### TRY IT
Somewhere below are a line with "ATOM 130 N N" and a later line with "ATOM 168 C CA". Output exactly those lines and all lines between them.

#### MATERIAL TO PROCESS ####

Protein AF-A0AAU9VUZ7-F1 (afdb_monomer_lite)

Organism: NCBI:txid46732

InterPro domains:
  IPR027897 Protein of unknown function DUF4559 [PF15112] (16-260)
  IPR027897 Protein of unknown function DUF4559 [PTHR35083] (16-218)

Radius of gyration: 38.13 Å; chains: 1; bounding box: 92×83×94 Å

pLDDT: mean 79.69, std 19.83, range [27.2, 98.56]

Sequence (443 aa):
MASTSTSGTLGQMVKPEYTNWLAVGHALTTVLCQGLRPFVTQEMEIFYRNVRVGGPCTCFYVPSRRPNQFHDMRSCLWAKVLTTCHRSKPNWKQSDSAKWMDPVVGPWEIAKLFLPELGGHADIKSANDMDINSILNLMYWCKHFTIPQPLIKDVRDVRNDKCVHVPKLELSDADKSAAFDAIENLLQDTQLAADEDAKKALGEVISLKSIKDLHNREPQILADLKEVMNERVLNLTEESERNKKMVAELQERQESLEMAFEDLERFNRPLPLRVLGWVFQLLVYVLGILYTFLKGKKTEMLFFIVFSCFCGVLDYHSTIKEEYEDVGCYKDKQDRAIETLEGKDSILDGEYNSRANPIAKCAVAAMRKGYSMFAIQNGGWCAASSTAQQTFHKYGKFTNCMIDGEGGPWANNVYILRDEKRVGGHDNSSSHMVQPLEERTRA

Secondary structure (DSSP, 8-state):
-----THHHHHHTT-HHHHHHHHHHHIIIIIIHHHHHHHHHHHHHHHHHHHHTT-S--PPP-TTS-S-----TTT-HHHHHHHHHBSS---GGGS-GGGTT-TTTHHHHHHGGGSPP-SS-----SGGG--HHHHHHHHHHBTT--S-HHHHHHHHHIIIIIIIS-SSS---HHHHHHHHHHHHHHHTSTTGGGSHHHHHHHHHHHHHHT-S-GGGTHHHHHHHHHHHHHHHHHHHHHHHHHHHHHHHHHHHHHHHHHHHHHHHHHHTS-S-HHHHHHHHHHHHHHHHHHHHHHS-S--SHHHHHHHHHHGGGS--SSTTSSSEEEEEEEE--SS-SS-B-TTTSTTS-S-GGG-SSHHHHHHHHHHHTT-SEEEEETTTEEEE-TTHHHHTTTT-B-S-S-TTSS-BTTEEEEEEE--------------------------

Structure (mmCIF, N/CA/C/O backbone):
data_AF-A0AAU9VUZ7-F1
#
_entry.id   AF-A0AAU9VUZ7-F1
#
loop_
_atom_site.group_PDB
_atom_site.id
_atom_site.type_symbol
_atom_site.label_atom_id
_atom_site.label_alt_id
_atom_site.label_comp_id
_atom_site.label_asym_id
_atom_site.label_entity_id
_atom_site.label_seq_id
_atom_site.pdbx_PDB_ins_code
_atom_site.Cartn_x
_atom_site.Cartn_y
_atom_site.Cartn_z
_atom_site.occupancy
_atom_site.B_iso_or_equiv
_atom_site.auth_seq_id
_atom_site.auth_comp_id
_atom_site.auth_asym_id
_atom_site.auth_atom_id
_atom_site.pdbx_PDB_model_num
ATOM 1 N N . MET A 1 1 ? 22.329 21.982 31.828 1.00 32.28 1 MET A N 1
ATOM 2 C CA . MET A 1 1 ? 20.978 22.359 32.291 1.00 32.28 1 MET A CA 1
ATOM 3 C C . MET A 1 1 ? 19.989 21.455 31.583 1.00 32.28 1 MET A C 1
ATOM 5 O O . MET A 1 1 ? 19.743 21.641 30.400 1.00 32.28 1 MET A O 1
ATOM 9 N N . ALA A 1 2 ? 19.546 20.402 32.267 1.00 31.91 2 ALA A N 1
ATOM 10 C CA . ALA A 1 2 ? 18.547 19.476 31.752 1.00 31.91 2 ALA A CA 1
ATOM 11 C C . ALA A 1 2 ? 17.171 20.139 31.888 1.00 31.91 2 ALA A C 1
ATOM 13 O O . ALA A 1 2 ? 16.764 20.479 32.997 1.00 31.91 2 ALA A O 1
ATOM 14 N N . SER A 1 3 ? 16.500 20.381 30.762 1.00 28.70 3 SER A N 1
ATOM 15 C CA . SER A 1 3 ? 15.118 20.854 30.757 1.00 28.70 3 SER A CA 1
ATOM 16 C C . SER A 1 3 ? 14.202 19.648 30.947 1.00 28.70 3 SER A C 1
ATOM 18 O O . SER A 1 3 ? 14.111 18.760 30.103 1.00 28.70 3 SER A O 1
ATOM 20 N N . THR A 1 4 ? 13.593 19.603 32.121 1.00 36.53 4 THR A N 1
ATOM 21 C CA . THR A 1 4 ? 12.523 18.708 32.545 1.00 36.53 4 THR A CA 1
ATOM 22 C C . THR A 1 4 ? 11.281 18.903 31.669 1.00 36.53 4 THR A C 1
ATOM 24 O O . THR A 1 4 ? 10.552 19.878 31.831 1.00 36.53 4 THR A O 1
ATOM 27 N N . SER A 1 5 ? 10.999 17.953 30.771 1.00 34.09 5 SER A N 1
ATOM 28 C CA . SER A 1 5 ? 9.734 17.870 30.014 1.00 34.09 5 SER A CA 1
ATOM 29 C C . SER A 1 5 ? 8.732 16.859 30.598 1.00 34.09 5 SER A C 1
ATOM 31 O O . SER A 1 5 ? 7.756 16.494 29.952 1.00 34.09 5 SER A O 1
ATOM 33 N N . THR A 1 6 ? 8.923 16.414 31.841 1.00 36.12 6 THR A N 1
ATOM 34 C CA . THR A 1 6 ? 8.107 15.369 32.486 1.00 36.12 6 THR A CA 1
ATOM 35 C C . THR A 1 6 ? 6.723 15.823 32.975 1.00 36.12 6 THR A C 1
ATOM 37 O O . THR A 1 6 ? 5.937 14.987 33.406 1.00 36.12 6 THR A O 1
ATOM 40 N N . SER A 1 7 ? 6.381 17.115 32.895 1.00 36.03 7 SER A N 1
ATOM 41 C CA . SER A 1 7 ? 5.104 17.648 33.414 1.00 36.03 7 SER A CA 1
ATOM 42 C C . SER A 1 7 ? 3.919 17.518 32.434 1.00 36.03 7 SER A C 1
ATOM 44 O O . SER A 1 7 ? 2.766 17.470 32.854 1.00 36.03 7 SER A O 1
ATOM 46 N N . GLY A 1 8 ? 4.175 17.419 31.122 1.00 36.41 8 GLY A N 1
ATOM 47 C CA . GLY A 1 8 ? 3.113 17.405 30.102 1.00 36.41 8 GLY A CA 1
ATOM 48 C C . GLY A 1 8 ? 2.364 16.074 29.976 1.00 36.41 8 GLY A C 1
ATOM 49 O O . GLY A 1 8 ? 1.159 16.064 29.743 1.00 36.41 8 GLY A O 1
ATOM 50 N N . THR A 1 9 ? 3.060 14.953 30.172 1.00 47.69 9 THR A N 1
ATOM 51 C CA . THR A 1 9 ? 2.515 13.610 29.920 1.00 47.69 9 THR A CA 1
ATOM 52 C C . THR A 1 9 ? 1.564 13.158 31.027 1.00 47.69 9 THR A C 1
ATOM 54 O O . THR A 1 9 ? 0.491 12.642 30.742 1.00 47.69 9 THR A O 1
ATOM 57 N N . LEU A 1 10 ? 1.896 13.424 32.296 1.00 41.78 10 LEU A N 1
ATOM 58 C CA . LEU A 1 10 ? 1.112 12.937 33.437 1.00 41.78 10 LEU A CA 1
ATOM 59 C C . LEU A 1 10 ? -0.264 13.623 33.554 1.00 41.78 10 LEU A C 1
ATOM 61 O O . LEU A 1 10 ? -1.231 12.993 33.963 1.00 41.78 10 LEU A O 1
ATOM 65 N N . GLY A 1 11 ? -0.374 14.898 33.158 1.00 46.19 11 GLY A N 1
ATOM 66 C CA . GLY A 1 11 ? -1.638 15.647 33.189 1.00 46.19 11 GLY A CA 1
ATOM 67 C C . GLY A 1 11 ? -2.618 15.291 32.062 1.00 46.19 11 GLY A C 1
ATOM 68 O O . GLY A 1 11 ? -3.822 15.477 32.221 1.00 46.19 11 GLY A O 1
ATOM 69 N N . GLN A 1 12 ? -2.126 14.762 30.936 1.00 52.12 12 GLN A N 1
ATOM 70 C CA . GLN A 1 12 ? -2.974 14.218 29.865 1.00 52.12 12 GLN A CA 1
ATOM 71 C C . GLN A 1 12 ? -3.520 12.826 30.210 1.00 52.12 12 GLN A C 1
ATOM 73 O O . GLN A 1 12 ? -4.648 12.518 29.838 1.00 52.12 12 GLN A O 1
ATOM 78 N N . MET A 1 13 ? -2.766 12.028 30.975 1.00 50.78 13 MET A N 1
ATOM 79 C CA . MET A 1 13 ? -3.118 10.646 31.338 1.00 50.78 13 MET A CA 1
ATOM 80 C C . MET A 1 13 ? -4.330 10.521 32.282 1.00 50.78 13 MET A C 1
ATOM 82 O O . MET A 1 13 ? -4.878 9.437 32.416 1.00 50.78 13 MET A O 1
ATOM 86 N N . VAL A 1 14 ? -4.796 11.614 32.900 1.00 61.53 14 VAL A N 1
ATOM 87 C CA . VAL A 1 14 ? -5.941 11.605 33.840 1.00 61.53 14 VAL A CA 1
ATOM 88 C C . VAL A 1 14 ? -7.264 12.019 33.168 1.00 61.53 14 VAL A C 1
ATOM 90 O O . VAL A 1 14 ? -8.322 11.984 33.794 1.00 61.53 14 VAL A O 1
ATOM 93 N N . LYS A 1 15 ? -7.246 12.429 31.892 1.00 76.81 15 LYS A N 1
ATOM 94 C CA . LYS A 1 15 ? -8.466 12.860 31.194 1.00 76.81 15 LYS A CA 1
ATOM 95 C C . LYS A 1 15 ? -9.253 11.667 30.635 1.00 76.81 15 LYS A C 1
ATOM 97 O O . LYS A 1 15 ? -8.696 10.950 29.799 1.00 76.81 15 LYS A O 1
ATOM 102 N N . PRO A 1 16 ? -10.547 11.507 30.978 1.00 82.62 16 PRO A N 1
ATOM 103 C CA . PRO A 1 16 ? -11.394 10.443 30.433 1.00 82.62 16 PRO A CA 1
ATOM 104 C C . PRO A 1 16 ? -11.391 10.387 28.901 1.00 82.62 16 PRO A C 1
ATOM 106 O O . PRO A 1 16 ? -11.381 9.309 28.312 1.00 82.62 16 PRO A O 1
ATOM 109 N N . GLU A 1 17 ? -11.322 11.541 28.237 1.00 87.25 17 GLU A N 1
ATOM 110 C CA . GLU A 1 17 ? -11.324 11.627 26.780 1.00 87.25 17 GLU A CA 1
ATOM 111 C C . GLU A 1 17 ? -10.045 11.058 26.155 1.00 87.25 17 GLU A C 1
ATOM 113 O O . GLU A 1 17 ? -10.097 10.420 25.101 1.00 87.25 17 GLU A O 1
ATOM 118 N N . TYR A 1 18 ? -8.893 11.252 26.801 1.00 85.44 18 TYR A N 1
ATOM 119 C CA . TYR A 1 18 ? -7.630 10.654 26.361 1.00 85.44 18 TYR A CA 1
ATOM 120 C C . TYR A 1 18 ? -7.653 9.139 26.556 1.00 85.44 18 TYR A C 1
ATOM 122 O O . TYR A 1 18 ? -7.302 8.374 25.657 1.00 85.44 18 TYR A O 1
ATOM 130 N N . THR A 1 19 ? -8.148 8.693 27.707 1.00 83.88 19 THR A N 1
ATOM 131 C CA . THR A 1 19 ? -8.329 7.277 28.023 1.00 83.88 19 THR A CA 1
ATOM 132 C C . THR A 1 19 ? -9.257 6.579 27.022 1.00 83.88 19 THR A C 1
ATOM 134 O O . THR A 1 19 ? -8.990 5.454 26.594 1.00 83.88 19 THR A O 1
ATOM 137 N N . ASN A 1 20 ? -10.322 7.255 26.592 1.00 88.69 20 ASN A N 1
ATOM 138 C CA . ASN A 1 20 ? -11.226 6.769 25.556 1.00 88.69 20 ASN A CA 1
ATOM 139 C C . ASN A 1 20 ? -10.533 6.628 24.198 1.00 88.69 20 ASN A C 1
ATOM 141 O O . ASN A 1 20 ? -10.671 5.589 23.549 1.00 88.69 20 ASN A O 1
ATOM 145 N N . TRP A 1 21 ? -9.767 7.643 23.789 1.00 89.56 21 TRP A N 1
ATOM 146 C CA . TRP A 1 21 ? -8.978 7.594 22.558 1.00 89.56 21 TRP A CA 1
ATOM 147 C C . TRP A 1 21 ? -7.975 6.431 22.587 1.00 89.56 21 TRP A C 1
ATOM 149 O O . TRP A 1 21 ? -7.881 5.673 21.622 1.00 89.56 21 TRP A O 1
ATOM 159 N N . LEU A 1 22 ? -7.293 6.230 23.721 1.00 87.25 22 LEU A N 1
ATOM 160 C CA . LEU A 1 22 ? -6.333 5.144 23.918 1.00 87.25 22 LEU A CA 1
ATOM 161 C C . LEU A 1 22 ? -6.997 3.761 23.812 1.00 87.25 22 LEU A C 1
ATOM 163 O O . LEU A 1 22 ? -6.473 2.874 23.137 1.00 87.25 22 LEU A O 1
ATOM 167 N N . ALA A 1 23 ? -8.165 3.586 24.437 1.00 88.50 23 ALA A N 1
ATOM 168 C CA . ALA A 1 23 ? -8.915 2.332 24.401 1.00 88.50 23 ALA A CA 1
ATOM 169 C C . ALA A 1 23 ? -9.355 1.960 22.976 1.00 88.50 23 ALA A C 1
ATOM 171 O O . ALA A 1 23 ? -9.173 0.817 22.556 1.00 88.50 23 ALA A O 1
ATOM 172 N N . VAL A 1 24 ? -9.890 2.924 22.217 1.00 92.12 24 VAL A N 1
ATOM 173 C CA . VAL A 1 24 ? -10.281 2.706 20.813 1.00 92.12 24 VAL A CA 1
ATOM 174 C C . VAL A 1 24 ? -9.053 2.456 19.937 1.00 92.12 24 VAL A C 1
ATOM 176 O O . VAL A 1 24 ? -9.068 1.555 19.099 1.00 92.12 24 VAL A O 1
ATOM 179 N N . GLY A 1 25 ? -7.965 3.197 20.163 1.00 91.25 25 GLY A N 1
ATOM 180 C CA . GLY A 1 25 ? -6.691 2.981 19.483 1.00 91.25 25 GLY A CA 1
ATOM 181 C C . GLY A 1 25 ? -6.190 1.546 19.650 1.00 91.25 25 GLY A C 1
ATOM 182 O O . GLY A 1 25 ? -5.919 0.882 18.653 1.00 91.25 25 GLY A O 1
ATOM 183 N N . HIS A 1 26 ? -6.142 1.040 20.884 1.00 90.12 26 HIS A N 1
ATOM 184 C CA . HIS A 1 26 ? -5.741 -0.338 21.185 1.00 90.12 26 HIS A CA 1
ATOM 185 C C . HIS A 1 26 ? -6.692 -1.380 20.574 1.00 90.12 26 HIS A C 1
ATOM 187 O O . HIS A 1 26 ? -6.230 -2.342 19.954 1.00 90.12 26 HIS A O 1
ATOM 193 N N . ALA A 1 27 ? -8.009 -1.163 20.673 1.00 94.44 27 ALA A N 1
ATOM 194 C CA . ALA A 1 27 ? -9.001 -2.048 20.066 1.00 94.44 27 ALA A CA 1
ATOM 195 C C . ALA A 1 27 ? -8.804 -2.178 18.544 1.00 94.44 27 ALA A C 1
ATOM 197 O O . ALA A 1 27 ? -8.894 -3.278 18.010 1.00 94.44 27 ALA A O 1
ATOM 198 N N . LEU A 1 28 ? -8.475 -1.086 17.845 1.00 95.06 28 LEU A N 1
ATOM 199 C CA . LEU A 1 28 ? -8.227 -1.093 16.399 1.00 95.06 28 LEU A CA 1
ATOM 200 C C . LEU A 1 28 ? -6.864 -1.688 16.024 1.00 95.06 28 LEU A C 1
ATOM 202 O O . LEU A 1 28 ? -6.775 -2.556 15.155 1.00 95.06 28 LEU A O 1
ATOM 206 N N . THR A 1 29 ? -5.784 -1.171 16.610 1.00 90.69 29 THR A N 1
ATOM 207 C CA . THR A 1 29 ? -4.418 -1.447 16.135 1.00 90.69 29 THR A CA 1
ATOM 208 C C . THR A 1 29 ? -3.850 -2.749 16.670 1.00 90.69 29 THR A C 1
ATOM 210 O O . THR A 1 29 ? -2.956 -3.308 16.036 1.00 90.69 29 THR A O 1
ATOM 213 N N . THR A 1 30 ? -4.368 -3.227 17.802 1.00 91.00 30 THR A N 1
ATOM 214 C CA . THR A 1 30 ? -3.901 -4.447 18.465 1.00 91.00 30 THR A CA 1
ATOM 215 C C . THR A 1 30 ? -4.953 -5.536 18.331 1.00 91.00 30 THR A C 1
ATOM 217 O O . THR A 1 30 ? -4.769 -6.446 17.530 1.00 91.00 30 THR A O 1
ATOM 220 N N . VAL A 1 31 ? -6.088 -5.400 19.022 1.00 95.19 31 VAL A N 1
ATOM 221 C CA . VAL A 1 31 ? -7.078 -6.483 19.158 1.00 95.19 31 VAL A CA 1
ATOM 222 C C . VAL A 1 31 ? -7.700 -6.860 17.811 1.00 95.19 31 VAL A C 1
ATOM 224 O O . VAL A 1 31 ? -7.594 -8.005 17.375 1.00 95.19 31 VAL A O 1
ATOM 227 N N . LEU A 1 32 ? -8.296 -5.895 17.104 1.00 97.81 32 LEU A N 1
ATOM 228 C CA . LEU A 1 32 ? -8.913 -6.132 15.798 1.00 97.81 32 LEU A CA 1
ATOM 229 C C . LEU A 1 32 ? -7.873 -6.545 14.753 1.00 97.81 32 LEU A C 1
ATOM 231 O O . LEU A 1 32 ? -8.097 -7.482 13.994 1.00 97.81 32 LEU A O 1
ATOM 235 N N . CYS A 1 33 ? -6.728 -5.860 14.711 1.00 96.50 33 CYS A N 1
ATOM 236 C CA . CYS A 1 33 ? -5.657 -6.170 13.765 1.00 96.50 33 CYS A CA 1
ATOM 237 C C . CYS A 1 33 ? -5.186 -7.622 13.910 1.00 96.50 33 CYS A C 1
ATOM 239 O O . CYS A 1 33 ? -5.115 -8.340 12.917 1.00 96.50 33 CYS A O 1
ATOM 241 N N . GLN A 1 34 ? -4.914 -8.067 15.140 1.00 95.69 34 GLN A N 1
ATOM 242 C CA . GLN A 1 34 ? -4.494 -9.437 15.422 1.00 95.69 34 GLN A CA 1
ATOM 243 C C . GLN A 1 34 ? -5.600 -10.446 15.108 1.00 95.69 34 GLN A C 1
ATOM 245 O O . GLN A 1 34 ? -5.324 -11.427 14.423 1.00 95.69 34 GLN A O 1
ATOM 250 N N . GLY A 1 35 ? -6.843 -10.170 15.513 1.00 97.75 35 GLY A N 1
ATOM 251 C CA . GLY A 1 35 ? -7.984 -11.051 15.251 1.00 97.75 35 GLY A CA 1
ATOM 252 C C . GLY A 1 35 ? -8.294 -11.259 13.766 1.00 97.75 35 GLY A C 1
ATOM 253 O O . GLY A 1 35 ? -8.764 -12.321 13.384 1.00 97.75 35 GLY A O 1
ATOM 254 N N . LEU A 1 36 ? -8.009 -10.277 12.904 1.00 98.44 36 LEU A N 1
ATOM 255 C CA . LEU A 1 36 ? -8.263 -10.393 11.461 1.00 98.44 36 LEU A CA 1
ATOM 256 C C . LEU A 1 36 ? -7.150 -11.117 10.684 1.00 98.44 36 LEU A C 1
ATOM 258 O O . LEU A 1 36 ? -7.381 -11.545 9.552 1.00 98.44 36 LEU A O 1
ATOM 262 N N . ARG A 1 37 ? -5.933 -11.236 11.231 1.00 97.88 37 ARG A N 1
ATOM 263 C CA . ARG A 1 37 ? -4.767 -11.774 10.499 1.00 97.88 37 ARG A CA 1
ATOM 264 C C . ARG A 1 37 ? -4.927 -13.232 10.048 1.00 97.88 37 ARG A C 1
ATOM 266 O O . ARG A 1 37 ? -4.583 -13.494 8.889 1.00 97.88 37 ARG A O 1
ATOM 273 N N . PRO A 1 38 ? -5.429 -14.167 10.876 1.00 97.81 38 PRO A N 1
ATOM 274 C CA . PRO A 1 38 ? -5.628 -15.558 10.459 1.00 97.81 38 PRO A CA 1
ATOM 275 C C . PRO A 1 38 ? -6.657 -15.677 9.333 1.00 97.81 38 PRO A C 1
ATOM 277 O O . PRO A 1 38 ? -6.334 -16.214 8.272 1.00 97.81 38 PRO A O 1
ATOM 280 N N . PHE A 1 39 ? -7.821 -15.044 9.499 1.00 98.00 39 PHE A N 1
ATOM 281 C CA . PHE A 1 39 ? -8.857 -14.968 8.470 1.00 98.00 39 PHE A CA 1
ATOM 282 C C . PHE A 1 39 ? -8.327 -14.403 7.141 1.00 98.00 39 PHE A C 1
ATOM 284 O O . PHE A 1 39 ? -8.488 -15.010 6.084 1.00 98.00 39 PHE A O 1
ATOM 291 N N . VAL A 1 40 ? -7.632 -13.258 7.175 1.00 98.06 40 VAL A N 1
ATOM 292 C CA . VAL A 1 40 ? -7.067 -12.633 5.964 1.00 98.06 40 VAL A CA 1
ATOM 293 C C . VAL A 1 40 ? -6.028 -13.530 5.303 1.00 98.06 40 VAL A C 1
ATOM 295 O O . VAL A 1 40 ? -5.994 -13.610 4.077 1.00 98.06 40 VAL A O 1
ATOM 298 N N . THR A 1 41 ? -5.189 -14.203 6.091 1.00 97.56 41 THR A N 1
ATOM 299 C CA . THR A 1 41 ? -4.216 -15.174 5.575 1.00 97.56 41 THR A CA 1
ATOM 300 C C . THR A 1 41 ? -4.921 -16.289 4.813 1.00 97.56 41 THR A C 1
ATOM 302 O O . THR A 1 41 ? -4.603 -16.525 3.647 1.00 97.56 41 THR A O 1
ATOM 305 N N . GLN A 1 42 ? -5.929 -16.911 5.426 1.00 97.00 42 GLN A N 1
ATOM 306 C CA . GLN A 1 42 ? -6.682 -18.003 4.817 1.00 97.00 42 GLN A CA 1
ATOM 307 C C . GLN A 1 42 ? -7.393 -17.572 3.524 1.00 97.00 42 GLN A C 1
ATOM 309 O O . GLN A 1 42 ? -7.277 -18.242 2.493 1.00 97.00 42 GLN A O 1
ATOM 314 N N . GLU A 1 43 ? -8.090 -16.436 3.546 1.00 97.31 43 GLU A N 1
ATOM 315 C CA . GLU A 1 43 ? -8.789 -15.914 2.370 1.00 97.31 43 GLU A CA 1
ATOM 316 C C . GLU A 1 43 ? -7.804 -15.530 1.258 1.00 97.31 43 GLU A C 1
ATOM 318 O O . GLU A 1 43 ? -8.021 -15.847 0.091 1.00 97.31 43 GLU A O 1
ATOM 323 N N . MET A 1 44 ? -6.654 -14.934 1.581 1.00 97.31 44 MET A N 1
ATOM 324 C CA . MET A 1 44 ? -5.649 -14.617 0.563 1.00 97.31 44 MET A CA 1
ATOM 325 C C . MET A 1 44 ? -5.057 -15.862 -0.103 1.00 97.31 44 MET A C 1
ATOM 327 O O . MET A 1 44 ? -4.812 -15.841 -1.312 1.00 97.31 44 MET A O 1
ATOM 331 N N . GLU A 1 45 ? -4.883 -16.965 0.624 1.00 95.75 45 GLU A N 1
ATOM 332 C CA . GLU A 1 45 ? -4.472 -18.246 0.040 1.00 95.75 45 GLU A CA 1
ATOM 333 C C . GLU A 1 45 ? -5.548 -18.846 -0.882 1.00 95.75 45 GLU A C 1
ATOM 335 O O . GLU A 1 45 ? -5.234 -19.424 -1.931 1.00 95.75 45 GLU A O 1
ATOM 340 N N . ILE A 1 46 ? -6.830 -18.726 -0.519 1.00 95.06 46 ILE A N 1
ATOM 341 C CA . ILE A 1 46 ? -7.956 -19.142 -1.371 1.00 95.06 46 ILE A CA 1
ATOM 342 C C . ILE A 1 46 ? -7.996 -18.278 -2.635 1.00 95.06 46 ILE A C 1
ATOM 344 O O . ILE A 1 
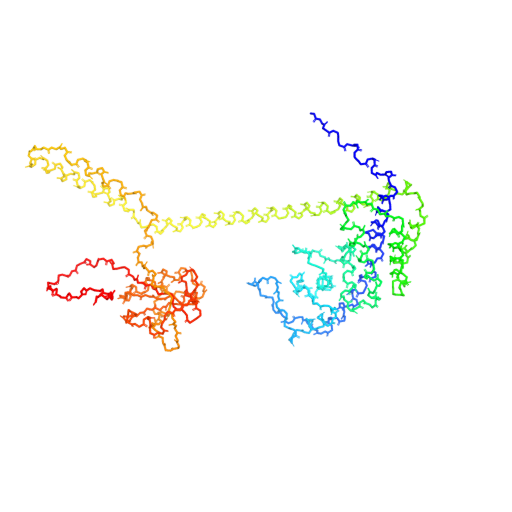46 ? -8.047 -18.805 -3.752 1.00 95.06 46 ILE A O 1
ATOM 348 N N . PHE A 1 47 ? -7.918 -16.959 -2.475 1.00 95.25 47 PHE A N 1
ATOM 349 C CA . PHE A 1 47 ? -7.891 -16.010 -3.578 1.00 95.25 47 PHE A CA 1
ATOM 350 C C . PHE A 1 47 ? -6.747 -16.300 -4.546 1.00 95.25 47 PHE A C 1
ATOM 352 O O . PHE A 1 47 ? -6.967 -16.414 -5.754 1.00 95.25 47 PHE A O 1
ATOM 359 N N . TYR A 1 48 ? -5.540 -16.488 -4.015 1.00 94.00 48 TYR A N 1
ATOM 360 C CA . TYR A 1 48 ? -4.345 -16.786 -4.791 1.00 94.00 48 TYR A CA 1
ATOM 361 C C . TYR A 1 48 ? -4.510 -18.046 -5.647 1.00 94.00 48 TYR A C 1
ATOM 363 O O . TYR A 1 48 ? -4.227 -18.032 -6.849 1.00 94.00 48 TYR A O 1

####

### WRITTEN SOLUTION
ATOM 130 N N . THR A 1 19 ? -8.148 8.693 27.707 1.00 83.88 19 THR A N 1
ATOM 131 C CA . THR A 1 19 ? -8.329 7.277 28.023 1.00 83.88 19 THR A CA 1
ATOM 132 C C . THR A 1 19 ? -9.257 6.579 27.022 1.00 83.88 19 THR A C 1
ATOM 134 O O . THR A 1 19 ? -8.990 5.454 26.594 1.00 83.88 19 THR A O 1
ATOM 137 N N . ASN A 1 20 ? -10.322 7.255 26.592 1.00 88.69 20 ASN A N 1
ATOM 138 C CA . ASN A 1 20 ? -11.226 6.769 25.556 1.00 88.69 20 ASN A CA 1
ATOM 139 C C . ASN A 1 20 ? -10.533 6.628 24.198 1.00 88.69 20 ASN A C 1
ATOM 141 O O . ASN A 1 20 ? -10.671 5.589 23.549 1.00 88.69 20 ASN A O 1
ATOM 145 N N . TRP A 1 21 ? -9.767 7.643 23.789 1.00 89.56 21 TRP A N 1
ATOM 146 C CA . TRP A 1 21 ? -8.978 7.594 22.558 1.00 89.56 21 TRP A CA 1
ATOM 147 C C . TRP A 1 21 ? -7.975 6.431 22.587 1.00 89.56 21 TRP A C 1
ATOM 149 O O . TRP A 1 21 ? -7.881 5.673 21.622 1.00 89.56 21 TRP A O 1
ATOM 159 N N . LEU A 1 22 ? -7.293 6.230 23.721 1.00 87.25 22 LEU A N 1
ATOM 160 C CA . LEU A 1 22 ? -6.333 5.144 23.918 1.00 87.25 22 LEU A CA 1
ATOM 161 C C . LEU A 1 22 ? -6.997 3.761 23.812 1.00 87.25 22 LEU A C 1
ATOM 163 O O . LEU A 1 22 ? -6.473 2.874 23.137 1.00 87.25 22 LEU A O 1
ATOM 167 N N . ALA A 1 23 ? -8.165 3.586 24.437 1.00 88.50 23 ALA A N 1
ATOM 168 C CA . ALA A 1 23 ? -8.915 2.332 24.401 1.00 88.50 23 ALA A CA 1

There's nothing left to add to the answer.